Depositors cannot exit at fair value when desired.

What to look for:

• Withdrawal mechanism type

• Historical withdrawal times

• Behavior during high redemption demand

• Underlying position liquidity

Insurance and Coverage

Some protocols offer or integrate with coverage mechanisms.

What to look for:

• Does the protocol have coverage (via external provider or in-house insurance fund)?

• What events are covered vs. excluded?

• What is the coverage limit relative to TVL?

• What is the claims process and historical payout record?

Compared to many traditional fund managers (who may carry errors-and-omissions coverage and/or fidelity bonds), vault coverage is less standardized and often narrower in scope (commonly focused on smart contract exploit coverage, when present). Coverage does not eliminate risk but may reduce loss severity for covered events.

MEV Exposure

Vault transactions can lose value to front-running, sandwich attacks, and other transaction ordering exploits.

What to look for:

• Swap execution quality (slippage, routing)

• Liquidation exposure in lending strategies

• Rebalancing predictability (can strategies be front-run?)

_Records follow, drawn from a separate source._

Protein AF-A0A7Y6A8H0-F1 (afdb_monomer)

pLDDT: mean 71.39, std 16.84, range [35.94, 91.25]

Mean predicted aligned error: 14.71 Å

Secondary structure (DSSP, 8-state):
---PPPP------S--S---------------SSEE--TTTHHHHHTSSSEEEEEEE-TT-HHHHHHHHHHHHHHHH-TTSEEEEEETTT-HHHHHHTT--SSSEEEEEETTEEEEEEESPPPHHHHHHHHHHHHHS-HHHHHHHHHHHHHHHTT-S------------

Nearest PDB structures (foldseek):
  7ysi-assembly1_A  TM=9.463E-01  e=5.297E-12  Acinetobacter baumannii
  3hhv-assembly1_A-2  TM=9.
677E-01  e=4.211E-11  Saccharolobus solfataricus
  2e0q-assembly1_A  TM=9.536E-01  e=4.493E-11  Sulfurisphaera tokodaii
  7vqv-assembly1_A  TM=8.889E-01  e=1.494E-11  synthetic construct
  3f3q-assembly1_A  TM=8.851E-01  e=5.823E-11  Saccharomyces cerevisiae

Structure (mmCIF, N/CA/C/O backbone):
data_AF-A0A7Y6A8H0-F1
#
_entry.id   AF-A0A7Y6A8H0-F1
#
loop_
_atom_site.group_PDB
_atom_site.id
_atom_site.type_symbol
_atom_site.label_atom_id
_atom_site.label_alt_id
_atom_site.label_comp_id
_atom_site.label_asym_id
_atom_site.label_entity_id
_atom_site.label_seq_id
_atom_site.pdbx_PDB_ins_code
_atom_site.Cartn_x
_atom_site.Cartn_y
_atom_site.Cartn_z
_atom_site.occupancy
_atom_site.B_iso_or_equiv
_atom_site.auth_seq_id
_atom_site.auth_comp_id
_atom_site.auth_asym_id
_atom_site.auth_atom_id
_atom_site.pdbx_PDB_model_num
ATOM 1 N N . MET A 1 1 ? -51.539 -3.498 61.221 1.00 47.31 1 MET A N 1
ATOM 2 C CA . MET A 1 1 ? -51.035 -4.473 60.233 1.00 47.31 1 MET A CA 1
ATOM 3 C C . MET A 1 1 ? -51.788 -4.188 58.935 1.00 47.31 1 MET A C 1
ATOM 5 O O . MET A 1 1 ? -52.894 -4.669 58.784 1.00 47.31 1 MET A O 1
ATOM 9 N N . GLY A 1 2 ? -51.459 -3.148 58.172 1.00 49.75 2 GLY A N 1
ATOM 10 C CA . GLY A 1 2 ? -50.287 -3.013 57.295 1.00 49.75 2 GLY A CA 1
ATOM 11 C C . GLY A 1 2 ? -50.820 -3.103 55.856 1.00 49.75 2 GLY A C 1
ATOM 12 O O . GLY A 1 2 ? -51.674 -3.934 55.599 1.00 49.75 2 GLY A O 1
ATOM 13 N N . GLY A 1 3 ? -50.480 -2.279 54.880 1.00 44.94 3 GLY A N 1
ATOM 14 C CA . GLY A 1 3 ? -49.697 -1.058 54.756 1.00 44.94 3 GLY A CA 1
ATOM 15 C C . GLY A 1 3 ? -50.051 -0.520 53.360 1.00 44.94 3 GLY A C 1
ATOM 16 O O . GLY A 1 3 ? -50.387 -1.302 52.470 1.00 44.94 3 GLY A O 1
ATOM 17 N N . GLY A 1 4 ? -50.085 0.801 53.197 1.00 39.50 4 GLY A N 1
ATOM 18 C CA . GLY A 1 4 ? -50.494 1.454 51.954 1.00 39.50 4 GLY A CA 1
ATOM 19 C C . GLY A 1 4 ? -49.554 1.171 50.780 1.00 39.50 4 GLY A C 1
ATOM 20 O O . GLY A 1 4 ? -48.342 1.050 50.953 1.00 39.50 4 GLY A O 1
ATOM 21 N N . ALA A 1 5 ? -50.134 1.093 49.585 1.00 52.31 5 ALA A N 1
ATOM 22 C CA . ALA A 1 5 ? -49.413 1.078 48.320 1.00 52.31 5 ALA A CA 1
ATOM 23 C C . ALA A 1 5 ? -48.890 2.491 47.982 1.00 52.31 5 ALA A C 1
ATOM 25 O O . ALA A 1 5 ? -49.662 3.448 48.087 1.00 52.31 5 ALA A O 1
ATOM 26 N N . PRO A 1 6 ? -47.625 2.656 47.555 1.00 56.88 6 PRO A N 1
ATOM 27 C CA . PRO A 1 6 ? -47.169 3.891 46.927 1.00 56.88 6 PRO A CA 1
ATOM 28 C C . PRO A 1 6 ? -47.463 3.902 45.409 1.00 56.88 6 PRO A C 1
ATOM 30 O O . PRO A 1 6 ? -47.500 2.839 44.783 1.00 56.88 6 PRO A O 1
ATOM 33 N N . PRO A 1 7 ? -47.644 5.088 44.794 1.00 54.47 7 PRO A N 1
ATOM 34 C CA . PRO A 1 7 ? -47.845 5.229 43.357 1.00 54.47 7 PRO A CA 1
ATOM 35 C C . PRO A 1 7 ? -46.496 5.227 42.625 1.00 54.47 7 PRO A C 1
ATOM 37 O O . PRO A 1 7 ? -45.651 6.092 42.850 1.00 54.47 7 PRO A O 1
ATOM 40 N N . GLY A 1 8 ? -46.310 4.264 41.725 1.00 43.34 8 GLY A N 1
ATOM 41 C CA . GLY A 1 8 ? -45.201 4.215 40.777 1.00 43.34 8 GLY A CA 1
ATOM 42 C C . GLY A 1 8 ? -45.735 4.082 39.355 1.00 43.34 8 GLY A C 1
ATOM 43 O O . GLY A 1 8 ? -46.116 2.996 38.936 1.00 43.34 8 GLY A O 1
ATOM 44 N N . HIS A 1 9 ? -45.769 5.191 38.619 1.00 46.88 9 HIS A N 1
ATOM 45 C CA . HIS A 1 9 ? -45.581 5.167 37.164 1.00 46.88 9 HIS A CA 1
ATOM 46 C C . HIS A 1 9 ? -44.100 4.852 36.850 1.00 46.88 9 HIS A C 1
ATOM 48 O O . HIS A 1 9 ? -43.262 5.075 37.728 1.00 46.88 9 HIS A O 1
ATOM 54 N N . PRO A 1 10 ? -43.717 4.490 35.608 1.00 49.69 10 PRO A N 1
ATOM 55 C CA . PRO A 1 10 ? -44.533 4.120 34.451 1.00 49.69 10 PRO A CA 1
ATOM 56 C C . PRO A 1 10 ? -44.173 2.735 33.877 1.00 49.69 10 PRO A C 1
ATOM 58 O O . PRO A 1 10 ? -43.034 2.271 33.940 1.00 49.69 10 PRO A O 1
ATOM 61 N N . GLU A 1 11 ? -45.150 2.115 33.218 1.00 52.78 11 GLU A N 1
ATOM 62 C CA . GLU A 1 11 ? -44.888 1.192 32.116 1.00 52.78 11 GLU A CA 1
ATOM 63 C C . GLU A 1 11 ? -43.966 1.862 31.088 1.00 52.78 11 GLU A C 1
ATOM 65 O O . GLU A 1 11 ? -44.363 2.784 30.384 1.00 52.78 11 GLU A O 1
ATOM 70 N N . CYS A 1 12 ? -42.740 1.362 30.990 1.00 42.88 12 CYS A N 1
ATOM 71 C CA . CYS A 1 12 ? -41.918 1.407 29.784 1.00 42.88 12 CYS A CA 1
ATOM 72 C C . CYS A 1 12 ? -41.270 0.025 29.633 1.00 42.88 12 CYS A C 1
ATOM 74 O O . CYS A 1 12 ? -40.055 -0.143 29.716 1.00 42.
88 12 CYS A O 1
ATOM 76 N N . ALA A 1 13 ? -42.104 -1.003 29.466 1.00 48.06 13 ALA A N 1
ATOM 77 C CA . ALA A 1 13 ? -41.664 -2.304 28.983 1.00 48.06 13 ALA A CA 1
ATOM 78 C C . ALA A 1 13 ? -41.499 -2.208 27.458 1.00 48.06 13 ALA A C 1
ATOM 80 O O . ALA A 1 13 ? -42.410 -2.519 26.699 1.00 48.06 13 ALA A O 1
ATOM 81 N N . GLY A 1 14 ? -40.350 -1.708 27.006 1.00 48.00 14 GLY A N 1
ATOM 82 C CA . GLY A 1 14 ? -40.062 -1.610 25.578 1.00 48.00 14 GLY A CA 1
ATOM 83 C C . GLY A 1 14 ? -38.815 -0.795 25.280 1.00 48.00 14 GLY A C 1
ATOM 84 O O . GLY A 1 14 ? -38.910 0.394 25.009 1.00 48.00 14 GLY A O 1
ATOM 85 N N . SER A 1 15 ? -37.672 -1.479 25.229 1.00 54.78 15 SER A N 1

• Use of private mempools or MEV protection

MEV exposure affects net returns and can compound during high-volatility periods.

Tokenized Asset Legal Risk

Tokenized assets carry legal structure risks beyond smart contract risk.

What to evaluate:

• Bankruptcy remoteness: Is the token holder’s claim protected if the issuer fails?

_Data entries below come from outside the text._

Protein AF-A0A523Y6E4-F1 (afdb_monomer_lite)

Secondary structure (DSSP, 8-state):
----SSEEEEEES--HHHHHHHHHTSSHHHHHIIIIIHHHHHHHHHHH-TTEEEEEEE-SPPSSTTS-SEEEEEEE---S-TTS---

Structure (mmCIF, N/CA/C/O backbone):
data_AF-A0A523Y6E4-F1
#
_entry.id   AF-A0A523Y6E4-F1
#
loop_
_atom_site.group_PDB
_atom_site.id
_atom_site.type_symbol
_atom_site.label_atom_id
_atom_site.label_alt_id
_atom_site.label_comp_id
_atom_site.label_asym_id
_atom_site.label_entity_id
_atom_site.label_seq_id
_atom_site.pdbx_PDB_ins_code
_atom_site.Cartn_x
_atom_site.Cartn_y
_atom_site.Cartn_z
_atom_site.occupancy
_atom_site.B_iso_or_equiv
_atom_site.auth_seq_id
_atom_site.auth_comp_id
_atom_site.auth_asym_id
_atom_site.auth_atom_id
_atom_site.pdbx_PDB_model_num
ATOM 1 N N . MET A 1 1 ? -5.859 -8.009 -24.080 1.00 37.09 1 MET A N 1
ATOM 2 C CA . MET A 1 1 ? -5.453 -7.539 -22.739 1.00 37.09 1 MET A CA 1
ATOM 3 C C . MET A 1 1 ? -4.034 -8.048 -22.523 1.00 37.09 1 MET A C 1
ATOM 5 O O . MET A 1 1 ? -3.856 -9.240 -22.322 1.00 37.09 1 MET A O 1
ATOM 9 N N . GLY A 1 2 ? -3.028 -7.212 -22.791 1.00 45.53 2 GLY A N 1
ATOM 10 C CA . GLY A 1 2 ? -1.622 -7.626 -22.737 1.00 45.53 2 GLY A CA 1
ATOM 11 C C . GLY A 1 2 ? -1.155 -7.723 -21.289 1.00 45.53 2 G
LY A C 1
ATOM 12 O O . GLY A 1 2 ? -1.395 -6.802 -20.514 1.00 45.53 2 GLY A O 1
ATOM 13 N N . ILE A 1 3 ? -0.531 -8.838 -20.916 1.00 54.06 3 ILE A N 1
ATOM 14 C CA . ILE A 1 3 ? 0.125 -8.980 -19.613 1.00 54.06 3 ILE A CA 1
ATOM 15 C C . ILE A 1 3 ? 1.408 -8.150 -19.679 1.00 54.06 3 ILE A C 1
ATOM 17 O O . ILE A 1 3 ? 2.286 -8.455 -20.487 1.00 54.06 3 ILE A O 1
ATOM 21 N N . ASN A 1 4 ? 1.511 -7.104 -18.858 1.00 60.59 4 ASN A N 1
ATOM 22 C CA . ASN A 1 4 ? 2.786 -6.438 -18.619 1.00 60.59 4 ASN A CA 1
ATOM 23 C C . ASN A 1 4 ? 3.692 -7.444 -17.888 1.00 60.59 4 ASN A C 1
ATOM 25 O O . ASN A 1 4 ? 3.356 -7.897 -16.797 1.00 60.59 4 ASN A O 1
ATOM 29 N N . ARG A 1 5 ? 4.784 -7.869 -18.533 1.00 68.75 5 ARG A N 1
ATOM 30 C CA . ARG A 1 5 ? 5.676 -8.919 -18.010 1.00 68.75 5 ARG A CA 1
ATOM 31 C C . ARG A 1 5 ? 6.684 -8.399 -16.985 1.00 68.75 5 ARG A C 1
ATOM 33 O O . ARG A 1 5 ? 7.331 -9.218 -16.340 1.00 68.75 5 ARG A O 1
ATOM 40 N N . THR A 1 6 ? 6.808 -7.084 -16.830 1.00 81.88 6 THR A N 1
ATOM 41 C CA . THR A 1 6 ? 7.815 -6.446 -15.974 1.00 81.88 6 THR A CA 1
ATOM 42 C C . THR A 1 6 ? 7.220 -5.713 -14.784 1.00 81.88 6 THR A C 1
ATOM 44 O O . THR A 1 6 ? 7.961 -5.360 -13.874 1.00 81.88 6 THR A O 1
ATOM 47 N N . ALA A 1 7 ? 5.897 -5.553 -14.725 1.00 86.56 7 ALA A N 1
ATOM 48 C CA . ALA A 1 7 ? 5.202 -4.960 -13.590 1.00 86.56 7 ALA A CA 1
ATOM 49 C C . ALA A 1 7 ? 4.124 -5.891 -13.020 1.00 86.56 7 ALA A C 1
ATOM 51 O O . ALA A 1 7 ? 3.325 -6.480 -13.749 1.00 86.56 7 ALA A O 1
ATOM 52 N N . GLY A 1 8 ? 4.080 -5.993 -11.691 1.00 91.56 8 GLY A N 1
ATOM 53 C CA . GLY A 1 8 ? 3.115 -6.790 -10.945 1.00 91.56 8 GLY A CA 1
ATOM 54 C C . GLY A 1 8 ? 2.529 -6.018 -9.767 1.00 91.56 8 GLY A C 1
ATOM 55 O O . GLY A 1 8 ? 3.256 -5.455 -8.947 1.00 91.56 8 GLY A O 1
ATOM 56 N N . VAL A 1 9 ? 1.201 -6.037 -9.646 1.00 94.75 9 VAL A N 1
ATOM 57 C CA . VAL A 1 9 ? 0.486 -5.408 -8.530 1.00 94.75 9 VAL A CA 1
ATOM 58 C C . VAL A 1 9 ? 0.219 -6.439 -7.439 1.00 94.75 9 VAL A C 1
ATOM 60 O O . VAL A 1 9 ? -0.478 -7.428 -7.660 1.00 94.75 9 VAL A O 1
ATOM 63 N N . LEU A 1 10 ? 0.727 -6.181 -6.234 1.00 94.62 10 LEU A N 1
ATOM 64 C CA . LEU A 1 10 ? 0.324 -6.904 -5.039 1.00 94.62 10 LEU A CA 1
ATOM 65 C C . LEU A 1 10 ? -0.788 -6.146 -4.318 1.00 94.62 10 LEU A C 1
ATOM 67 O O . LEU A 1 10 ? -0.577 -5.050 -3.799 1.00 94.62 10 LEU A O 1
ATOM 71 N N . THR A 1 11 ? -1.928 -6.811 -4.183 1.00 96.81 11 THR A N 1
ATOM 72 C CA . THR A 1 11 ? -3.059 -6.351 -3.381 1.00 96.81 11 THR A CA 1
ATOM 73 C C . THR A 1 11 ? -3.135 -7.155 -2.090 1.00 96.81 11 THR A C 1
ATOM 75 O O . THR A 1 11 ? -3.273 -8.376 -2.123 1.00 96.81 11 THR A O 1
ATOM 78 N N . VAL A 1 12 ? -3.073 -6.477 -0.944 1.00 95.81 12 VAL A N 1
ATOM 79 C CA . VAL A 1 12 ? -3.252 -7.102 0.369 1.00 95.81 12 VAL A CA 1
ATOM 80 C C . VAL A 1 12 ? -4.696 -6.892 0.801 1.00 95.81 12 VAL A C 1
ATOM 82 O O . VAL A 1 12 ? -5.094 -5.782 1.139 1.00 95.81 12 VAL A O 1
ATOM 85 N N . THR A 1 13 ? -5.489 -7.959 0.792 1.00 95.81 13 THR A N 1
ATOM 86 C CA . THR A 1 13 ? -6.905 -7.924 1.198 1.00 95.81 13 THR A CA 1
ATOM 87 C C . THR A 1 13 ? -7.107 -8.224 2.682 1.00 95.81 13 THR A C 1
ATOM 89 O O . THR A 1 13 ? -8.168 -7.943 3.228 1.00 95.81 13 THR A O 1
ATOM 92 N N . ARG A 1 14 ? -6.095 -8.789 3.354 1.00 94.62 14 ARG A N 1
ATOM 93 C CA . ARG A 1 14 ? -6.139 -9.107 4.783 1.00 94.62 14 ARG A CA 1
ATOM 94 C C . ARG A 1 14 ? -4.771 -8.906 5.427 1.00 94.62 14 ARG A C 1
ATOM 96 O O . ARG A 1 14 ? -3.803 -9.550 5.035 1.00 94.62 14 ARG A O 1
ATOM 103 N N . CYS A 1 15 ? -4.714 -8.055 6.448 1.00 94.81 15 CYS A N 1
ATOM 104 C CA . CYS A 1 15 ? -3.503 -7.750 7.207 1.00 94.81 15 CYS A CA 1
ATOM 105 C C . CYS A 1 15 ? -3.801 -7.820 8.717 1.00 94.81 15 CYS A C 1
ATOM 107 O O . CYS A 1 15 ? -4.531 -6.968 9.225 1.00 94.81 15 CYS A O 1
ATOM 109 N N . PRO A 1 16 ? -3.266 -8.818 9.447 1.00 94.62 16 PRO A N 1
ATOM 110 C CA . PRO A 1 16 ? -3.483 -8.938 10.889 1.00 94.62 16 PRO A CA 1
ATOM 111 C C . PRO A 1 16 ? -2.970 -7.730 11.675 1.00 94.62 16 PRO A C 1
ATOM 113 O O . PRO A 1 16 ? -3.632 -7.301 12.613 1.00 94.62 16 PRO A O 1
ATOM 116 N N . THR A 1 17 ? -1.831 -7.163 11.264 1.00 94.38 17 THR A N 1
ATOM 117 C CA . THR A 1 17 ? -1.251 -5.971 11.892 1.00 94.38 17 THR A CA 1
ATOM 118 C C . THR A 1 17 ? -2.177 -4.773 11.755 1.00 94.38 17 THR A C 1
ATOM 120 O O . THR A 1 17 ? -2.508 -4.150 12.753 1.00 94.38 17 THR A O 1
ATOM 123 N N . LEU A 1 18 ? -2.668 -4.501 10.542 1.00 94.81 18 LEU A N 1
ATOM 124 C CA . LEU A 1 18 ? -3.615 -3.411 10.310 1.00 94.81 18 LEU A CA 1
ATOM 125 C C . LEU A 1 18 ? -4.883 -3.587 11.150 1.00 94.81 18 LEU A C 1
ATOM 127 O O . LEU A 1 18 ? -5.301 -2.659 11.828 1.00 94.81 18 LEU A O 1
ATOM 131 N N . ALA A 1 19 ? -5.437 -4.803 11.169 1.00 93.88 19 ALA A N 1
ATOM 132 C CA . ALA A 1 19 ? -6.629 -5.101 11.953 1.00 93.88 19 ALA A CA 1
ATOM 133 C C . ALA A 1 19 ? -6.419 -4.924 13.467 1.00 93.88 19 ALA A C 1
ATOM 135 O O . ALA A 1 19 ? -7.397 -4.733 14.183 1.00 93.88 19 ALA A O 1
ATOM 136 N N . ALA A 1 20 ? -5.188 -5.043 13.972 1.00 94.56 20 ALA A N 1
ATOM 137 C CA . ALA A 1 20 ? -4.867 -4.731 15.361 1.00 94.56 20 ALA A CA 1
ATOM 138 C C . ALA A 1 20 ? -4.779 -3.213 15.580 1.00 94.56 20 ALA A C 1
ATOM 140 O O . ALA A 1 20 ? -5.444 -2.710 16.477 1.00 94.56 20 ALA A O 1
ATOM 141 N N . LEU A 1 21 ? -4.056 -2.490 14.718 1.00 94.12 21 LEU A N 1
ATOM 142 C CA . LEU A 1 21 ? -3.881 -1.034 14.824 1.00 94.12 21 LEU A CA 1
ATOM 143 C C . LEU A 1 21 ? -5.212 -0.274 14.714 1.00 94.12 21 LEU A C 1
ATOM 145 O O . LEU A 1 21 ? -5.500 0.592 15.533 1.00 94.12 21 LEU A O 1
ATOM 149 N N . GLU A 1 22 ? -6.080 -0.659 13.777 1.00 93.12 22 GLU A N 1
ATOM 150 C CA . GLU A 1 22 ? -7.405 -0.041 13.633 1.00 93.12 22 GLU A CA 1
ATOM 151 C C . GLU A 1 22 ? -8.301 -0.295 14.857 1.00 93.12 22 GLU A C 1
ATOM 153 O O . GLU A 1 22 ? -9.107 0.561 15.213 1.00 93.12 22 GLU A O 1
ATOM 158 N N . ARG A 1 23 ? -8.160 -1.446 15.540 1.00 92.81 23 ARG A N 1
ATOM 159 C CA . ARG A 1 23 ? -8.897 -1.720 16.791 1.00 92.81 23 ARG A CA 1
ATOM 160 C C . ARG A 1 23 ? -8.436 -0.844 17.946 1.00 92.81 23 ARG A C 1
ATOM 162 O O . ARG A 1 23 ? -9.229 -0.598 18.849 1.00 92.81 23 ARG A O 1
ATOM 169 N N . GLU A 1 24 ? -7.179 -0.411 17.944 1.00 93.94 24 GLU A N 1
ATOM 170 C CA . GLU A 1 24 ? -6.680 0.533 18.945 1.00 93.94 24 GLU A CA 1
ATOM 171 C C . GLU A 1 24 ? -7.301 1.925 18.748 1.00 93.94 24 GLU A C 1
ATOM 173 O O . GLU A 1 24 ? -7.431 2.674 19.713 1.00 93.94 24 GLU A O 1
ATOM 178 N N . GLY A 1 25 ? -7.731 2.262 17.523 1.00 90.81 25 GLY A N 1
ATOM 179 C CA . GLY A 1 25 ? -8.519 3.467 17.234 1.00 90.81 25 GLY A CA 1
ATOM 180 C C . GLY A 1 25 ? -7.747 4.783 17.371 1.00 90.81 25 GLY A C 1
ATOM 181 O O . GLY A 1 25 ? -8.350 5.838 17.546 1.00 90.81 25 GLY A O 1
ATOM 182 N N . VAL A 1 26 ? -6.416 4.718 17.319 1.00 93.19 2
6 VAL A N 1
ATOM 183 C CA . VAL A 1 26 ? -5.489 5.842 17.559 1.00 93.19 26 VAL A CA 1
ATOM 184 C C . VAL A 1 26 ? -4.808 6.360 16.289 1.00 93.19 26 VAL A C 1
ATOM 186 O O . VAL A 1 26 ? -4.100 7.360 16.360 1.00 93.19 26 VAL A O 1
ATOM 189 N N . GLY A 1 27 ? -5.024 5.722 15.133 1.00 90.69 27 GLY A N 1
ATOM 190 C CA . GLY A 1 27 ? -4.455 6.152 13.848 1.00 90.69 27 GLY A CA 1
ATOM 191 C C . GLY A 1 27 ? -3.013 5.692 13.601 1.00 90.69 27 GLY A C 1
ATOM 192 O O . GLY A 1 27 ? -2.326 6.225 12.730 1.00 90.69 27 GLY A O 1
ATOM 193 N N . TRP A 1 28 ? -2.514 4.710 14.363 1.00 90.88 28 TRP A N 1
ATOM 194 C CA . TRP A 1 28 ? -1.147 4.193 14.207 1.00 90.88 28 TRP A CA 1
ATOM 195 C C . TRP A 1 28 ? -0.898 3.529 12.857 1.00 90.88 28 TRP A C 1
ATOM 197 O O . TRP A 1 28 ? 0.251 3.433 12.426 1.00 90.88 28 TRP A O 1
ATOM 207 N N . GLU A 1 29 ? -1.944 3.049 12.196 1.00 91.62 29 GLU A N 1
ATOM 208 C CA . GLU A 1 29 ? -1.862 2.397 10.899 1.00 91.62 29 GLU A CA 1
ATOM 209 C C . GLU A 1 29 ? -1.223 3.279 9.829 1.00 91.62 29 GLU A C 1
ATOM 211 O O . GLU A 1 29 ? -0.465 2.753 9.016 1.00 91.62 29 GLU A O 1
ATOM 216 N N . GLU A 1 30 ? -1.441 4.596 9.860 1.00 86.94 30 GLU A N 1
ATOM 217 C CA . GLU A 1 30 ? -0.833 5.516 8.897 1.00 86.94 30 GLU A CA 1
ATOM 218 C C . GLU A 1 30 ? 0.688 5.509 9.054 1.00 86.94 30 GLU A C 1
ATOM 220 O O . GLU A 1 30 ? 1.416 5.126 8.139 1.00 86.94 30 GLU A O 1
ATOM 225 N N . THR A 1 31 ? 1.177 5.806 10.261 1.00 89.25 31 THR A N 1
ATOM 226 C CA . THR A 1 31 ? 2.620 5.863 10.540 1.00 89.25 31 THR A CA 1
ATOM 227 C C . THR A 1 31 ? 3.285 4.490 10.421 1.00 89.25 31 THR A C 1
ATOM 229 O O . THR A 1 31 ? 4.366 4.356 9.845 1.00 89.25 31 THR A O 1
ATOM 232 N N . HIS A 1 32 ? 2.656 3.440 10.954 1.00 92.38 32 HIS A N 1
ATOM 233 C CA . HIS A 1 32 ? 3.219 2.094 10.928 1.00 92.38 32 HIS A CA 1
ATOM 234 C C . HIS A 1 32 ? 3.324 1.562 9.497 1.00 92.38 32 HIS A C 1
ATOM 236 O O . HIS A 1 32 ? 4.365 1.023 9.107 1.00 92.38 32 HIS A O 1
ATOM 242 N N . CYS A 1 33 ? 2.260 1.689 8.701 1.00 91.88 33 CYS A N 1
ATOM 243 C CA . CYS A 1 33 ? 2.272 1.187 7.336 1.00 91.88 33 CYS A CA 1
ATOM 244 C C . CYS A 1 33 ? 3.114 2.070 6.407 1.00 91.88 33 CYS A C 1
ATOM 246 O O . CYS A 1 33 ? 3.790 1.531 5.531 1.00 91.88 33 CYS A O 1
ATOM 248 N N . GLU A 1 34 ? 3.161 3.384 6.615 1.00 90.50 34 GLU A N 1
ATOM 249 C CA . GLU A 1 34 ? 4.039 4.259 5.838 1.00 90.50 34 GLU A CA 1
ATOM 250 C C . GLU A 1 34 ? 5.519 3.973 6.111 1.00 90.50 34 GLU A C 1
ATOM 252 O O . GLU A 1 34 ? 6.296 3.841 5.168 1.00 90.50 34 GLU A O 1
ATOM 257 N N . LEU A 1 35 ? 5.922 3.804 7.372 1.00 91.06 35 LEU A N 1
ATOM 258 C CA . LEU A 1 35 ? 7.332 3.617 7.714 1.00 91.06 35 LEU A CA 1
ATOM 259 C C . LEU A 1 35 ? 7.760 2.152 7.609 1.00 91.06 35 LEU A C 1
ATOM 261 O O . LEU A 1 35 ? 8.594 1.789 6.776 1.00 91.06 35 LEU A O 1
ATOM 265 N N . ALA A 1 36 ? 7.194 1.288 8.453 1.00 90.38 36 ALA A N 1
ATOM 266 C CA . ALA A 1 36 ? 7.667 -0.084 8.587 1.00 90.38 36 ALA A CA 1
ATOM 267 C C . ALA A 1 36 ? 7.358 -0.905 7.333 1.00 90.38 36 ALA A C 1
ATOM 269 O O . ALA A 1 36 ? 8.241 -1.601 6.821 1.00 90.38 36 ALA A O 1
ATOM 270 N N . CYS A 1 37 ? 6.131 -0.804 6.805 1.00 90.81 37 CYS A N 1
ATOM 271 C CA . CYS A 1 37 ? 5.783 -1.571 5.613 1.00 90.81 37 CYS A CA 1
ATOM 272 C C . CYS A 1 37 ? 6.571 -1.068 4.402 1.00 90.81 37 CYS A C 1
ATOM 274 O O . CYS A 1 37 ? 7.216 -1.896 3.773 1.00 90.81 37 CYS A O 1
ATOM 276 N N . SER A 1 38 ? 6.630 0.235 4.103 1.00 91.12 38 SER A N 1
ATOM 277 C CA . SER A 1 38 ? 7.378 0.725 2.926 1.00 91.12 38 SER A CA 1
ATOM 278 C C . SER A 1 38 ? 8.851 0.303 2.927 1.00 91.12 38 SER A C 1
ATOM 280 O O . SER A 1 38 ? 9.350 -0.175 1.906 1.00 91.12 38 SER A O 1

• Redemption rights: What are the contractual redemption mechanics and timelines?

• Governing law: What jurisdiction governs disputes? Is it enforceable?

• Regulatory status: What regulatory regime applies, and is distribution/transfer compliant in relevant jurisdictions (e.g., registration, exemptions, or restrictions)?

Stress Scenarios

These risks interact under stress:

Market crash with high redemptions: Liquidity queues extend. Oracle feeds may lag. Curator response becomes critical. Underlying protocol pauses cascade.

Exploit in integrated protocol: Smart contract losses flow through. Affected positions may be unrecoverable. Emergency response speed matters.

Compromised curator key: Malicious transactions possible within delegate authority. Revocation speed determines damage.

Monitoring Triggers

These thresholds are illustrative. Appropriate triggers depend on vault architecture, your liquidity needs, and risk tolerance. Define your triggers before they are needed.